Kawita Vatanajyankur Unveils Something Fishy At Nova Contemporary
As a performative video artist with powerful messages about labour work, Kawita Vatanajyankur has had produce thrown at her, been hooked up by her mouth like a fish and swept across the floor repeatedly like a mop. For her latest piece “Splashed”, the 30-year-old is attempting even greater tests of physical endurance in three videos highlighting the unimaginable labour that goes into our nice fish dinners. Thailand Tatler speaks with the critically-acclaimed Thai artist on site as she prepares to open her solo exhibition at Nova Contemporary on October 20 at 6pm.
Why is the concept of labour so prominent in your body of work?
At the beginning, I explored the general concept of work. However, then I started to see something interesting in work that was repetitiveness in nature and that’s when I started to dig into labour work. Between 2015 and 2016, I looked at labour work in the factory setting. I saw that humans were working repetitively like machines but how, at the same time, machines were ironically replacing humans in the workforce. So I sort of parodied the two in a series called “Work”, later called “Machinized”, in which I acted as an egg rack in a factory and had eggs thrown into my mouth continuously. In my works, I frequently act as machines or tools related to labour work, such as a beam scale. In this piece that I’m showing, I am also acting as a scale once again.
What’s new about this series? Can you tell us a little about "Splashed"?
This time I’m highlighting what happens before the factory and before the readymade product. My work has a surreal quality to it. The colours and compositions are made to remind you of the attractive product advertisements and packaging typically found in supermarkets and stores. You’ll see a lot of bright blue in this series because it’s about the fishing industry. It’s quite a serious and current problem so I want to discuss it through my art. But the way I want to talk about it is not as negative as you may think. Rather, I would like to bring the labourers to light, make them exist in the eyes of society and get society to value their work. My piece highlights their strength and endurance against the ills of the industry. So audiences will see this beautiful visual but the performance will tell the story of the labour behind it.
What drew you to the fishing industry as the central theme to your work this time?
My family are actually all lawyers and my aunt is the head of the Office of [the] Attorney [General], which is in charge of human trafficking. So it’s just by conversations over dinner, mixed in with what I see in the news, that have put the issue in my mind. It’s also a very serious issue that needs to be addressed.
As a Thai artist who has lived and exhibited more extensively abroad, how do you feel about being back here and exhibiting in Thailand?
I think it’s great because then people at home can see what my work is like in real life versus seeing them through photos or clips. Also, because the context of my work is quite local, it is actually best for it to be exhibited here. But I definitely feel more pressure showing it here than I do abroad where I’m very familiar with my audiences.

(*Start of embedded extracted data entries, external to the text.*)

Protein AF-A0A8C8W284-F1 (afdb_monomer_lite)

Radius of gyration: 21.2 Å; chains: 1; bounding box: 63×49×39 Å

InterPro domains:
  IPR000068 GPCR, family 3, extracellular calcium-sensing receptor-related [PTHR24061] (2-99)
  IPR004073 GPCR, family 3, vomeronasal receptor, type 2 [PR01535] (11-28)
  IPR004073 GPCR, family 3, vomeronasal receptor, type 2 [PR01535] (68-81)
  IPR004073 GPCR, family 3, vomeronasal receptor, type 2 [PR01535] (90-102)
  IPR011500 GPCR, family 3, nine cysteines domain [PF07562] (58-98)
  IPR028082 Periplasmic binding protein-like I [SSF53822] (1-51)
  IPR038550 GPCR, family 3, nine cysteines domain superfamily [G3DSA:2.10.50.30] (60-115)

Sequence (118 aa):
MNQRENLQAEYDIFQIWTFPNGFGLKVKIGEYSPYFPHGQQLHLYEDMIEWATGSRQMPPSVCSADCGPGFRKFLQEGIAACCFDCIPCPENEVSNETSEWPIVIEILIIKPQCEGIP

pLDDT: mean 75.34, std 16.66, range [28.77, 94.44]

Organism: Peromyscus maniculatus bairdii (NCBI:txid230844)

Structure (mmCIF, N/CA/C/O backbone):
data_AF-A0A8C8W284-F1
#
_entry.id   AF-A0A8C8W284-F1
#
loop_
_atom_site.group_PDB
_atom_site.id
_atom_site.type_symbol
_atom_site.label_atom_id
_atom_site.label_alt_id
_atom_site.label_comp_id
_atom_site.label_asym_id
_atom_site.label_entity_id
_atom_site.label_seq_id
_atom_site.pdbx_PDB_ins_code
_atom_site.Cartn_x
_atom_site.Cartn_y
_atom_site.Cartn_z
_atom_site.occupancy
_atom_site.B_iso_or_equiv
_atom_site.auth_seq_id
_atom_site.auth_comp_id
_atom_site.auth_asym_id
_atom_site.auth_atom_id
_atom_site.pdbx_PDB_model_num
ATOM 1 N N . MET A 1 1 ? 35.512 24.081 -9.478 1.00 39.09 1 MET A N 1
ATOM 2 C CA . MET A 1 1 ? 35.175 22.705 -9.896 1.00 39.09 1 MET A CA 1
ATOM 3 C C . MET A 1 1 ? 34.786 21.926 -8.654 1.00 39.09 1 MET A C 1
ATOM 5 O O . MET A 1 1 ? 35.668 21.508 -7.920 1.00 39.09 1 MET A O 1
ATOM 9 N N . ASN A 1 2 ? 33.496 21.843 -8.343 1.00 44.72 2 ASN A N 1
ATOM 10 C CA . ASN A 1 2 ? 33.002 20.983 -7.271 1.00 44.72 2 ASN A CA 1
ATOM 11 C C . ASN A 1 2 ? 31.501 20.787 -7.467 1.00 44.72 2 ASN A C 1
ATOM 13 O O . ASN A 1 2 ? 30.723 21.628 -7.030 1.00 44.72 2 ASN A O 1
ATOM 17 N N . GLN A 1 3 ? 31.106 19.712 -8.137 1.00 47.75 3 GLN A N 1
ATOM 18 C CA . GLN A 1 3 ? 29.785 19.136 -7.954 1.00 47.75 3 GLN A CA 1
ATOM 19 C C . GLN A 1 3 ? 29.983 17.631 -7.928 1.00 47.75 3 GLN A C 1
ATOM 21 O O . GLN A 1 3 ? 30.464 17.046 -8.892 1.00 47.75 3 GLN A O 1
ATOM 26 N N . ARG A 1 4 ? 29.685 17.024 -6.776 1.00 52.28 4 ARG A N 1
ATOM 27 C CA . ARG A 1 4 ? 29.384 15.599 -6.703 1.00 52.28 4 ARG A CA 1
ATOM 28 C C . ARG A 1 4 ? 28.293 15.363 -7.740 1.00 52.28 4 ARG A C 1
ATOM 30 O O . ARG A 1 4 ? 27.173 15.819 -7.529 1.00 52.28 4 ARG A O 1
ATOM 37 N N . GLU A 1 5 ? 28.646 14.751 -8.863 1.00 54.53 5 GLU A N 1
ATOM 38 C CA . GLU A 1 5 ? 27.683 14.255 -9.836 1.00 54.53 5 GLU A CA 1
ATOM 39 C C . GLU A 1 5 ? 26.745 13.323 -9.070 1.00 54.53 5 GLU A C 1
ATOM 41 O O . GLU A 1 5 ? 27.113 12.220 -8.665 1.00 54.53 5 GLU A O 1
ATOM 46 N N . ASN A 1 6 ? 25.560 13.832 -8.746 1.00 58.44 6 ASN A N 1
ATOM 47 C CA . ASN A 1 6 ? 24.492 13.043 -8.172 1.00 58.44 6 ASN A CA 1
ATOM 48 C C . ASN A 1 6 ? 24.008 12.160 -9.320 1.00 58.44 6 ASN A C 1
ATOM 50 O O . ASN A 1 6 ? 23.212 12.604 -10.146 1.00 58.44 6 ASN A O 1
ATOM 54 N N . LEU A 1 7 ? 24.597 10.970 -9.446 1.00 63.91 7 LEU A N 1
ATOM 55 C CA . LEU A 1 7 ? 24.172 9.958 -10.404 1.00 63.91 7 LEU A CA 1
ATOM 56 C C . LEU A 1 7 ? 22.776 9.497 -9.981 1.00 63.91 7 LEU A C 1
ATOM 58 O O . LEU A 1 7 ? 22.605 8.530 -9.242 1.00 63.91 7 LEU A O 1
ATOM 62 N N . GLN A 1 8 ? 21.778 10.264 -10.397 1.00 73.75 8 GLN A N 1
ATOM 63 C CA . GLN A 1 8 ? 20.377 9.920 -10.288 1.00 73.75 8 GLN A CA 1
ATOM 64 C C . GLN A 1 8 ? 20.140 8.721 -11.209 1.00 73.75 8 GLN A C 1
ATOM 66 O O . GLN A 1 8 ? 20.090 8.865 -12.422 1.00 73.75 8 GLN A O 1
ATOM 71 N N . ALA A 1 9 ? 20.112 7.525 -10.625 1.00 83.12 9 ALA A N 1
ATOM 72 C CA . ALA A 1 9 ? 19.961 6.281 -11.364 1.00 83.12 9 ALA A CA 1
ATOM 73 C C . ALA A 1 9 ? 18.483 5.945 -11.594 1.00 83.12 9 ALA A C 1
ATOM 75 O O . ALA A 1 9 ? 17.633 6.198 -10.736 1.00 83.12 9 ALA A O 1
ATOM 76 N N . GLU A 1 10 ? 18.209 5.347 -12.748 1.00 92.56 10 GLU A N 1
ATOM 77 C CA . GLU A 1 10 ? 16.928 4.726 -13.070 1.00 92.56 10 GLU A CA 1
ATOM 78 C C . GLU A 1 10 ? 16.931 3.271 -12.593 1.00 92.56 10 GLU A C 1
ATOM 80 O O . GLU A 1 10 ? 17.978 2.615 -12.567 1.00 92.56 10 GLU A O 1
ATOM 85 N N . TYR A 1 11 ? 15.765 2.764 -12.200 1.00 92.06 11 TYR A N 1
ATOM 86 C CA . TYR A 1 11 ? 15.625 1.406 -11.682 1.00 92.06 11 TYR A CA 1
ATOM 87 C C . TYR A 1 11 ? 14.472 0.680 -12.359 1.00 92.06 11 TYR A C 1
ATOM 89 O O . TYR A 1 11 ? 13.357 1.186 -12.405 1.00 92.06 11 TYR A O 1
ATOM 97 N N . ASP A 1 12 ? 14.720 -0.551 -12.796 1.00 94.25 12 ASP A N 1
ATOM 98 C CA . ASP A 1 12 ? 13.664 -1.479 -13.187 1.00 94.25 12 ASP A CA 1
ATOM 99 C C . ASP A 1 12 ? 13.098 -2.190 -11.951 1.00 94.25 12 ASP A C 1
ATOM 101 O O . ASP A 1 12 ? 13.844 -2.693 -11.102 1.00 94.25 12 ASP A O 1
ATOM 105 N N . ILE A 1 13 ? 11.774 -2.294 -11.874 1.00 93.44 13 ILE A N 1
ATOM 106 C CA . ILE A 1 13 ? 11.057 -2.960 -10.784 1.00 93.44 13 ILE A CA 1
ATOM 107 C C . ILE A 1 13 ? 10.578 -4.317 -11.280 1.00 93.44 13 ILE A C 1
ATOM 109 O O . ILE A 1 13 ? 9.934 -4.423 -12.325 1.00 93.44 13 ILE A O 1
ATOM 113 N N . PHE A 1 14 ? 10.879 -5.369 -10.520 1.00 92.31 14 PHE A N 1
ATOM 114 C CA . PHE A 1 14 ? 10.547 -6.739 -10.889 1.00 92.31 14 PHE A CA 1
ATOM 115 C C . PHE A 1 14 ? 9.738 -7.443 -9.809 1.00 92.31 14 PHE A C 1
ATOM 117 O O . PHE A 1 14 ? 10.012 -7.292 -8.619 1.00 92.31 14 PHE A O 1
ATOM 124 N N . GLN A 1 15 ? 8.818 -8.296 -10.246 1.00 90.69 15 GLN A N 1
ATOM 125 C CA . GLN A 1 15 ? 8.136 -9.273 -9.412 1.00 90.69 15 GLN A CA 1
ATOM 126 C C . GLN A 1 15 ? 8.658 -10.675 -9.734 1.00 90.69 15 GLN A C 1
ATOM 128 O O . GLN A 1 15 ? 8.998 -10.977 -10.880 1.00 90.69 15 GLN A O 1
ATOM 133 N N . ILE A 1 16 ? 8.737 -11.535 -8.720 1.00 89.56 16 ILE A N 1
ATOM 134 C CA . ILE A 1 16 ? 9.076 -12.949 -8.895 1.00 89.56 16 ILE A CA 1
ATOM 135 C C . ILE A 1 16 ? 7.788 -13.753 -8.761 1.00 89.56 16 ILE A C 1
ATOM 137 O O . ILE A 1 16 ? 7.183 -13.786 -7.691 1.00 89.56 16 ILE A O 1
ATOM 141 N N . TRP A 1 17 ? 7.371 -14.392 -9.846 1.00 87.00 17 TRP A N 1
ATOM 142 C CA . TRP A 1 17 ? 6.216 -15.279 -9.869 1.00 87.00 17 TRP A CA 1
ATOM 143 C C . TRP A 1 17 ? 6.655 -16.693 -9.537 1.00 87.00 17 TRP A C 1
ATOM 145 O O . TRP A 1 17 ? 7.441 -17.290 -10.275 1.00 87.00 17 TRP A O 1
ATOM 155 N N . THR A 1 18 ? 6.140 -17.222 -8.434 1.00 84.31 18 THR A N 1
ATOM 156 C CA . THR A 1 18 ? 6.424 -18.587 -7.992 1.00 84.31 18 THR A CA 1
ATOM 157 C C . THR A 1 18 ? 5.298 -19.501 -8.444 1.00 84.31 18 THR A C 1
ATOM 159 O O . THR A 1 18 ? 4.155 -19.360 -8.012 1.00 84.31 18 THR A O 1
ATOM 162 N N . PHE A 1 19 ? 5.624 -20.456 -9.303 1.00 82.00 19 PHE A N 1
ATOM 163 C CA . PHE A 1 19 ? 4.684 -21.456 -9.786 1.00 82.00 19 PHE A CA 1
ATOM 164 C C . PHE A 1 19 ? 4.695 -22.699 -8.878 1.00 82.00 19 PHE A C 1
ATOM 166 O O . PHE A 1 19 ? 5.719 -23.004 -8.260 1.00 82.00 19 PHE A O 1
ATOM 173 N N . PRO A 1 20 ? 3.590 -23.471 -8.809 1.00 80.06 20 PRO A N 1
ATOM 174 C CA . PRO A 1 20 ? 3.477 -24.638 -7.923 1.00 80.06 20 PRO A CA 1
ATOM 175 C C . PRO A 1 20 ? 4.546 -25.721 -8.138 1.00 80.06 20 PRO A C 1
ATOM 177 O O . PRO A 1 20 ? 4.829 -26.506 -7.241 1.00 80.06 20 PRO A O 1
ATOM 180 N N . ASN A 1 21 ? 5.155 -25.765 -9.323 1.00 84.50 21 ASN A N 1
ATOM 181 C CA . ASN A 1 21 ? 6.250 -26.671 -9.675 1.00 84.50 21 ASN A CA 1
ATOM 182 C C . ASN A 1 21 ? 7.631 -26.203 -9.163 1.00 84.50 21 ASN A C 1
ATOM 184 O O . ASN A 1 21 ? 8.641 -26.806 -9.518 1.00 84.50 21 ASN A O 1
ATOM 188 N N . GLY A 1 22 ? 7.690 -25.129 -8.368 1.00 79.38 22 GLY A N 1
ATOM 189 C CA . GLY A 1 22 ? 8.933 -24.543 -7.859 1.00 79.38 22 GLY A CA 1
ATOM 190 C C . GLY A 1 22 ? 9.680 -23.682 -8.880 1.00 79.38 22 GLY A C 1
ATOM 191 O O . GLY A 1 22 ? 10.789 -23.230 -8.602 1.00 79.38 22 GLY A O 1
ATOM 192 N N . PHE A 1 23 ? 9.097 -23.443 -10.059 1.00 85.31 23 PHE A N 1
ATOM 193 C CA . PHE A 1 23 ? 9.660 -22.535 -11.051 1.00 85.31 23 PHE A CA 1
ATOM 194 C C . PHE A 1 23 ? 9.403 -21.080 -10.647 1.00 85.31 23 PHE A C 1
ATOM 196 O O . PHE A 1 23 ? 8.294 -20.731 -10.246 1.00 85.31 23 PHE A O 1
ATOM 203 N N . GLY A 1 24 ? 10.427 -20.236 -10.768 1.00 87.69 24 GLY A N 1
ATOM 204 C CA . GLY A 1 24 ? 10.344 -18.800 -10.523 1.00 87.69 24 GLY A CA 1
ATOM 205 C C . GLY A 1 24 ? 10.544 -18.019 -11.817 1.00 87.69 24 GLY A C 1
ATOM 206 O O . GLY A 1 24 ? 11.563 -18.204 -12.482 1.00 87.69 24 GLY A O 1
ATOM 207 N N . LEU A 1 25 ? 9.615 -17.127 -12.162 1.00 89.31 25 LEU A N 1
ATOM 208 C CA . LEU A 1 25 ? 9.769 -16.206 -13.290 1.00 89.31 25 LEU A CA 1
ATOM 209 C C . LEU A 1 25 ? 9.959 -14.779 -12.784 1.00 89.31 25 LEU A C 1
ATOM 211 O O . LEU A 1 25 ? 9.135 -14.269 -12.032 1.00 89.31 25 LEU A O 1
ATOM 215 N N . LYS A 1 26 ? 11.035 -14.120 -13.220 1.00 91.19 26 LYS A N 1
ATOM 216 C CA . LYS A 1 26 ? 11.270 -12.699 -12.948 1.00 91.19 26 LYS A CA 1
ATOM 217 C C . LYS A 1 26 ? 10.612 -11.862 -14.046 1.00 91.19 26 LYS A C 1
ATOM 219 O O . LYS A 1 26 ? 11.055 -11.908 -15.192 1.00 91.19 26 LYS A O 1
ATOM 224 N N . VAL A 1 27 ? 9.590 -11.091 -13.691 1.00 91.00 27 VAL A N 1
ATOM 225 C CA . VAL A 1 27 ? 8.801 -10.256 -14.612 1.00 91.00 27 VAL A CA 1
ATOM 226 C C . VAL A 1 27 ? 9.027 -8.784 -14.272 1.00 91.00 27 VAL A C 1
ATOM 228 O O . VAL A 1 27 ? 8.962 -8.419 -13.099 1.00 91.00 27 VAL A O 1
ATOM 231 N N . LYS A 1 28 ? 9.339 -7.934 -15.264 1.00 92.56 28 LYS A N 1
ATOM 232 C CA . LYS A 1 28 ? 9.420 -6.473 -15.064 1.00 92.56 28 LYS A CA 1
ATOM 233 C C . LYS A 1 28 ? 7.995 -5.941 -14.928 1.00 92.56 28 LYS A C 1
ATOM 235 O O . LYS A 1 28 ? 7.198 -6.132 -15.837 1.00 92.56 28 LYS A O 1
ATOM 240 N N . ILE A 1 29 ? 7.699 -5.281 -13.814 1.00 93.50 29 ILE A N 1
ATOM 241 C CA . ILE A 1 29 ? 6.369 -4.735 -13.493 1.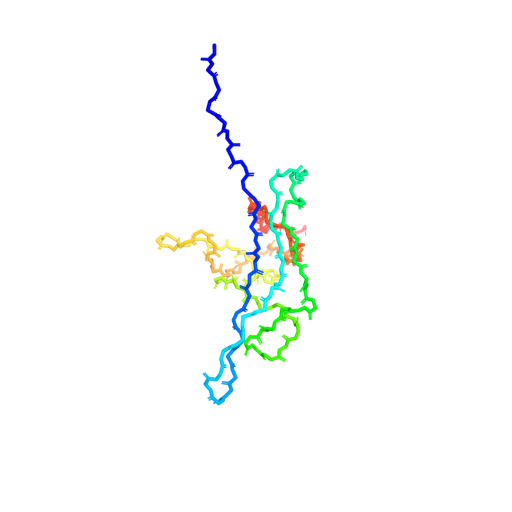00 93.50 29 ILE A CA 1
ATOM 242 C C . ILE A 1 29 ? 6.360 -3.208 -13.407 1.00 93.50 29 ILE A C 1
ATOM 244 O O . ILE A 1 29 ? 5.324 -2.612 -13.139 1.00 93.50 29 ILE A O 1
ATOM 248 N N . GLY A 1 30 ? 7.502 -2.560 -13.623 1.00 92.75 30 GLY A N 1
ATOM 249 C CA . GLY A 1 30 ? 7.568 -1.110 -13.624 1.00 92.75 30 GLY A CA 1
ATOM 250 C C . GLY A 1 30 ? 8.984 -0.576 -13.664 1.00 92.75 30 GLY A C 1
ATOM 251 O O . GLY A 1 30 ? 9.950 -1.323 -13.843 1.00 92.75 30 GLY A O 1
ATOM 252 N N . GLU A 1 31 ? 9.085 0.728 -13.482 1.00 94.44 31 GLU A N 1
ATOM 253 C CA . GLU A 1 31 ? 10.331 1.474 -13.496 1.00 94.44 31 GLU A CA 1
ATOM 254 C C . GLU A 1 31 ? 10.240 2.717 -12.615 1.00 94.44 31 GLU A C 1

Your work involves a lot of physical strains on yourself. Can you describe for us the most painful or physically challenging piece you’ve done?
I think this one is painful actually. There are a few that have been really painful, like “The Scale Of Justice” where vegetables were being thrown into the baskets hanging on my neck and legs. But this one, if you examine closely, you’ll see that it'll get so cold that ice starts to form on my face. So I will actually start to freeze. The weights are heavy as well, so there’s two things going on. I’ve done a piece with ice and a knife before called “The Ice Shaver”. However, that one was just my face and involved fear more than physical endurance. So “Splashed” might be up there on the most painful.
How much practice and planning go into your pieces?
I practice everyday, seeing what my body can do and how it reacts to different elements and conditions. I have to test out what my body is able to carry. If you carry a lot of weight all in one time, it’ll just break you apart. So you need to do bit by bit everyday.
Do you have someone helping you everyday?
Yes, my mum! My mum and my housekeeper.
So is your art quite a family affair? Do you have good support from the family?
Yes, it’s absolutely family-supported. It’s kind of a family production too and a really low budget production. If you look at things closely, you’ll see that it’s made at home.
Going back to the physical challenges, are you trained in any sort of dance or special exercise to be able to perform the feats in your work?
Oh yes, I do yoga fly; yoga fly helps a lot.
What drew you to this artform of performative video? Why has it stuck with you? What do you love about it?
My art is a cross between video and performance. It’s a documentation of a performance. Because of the advertising quality of my work when it's finished—this surreal quality of the visual created by the composition and the colours and everything—I believe that it needs to be a video rather than a raw performance.
Catch Kawita’s latest performative video collection “Splashed” at Nova Contemporary gallery from October 20-December 24, 2017.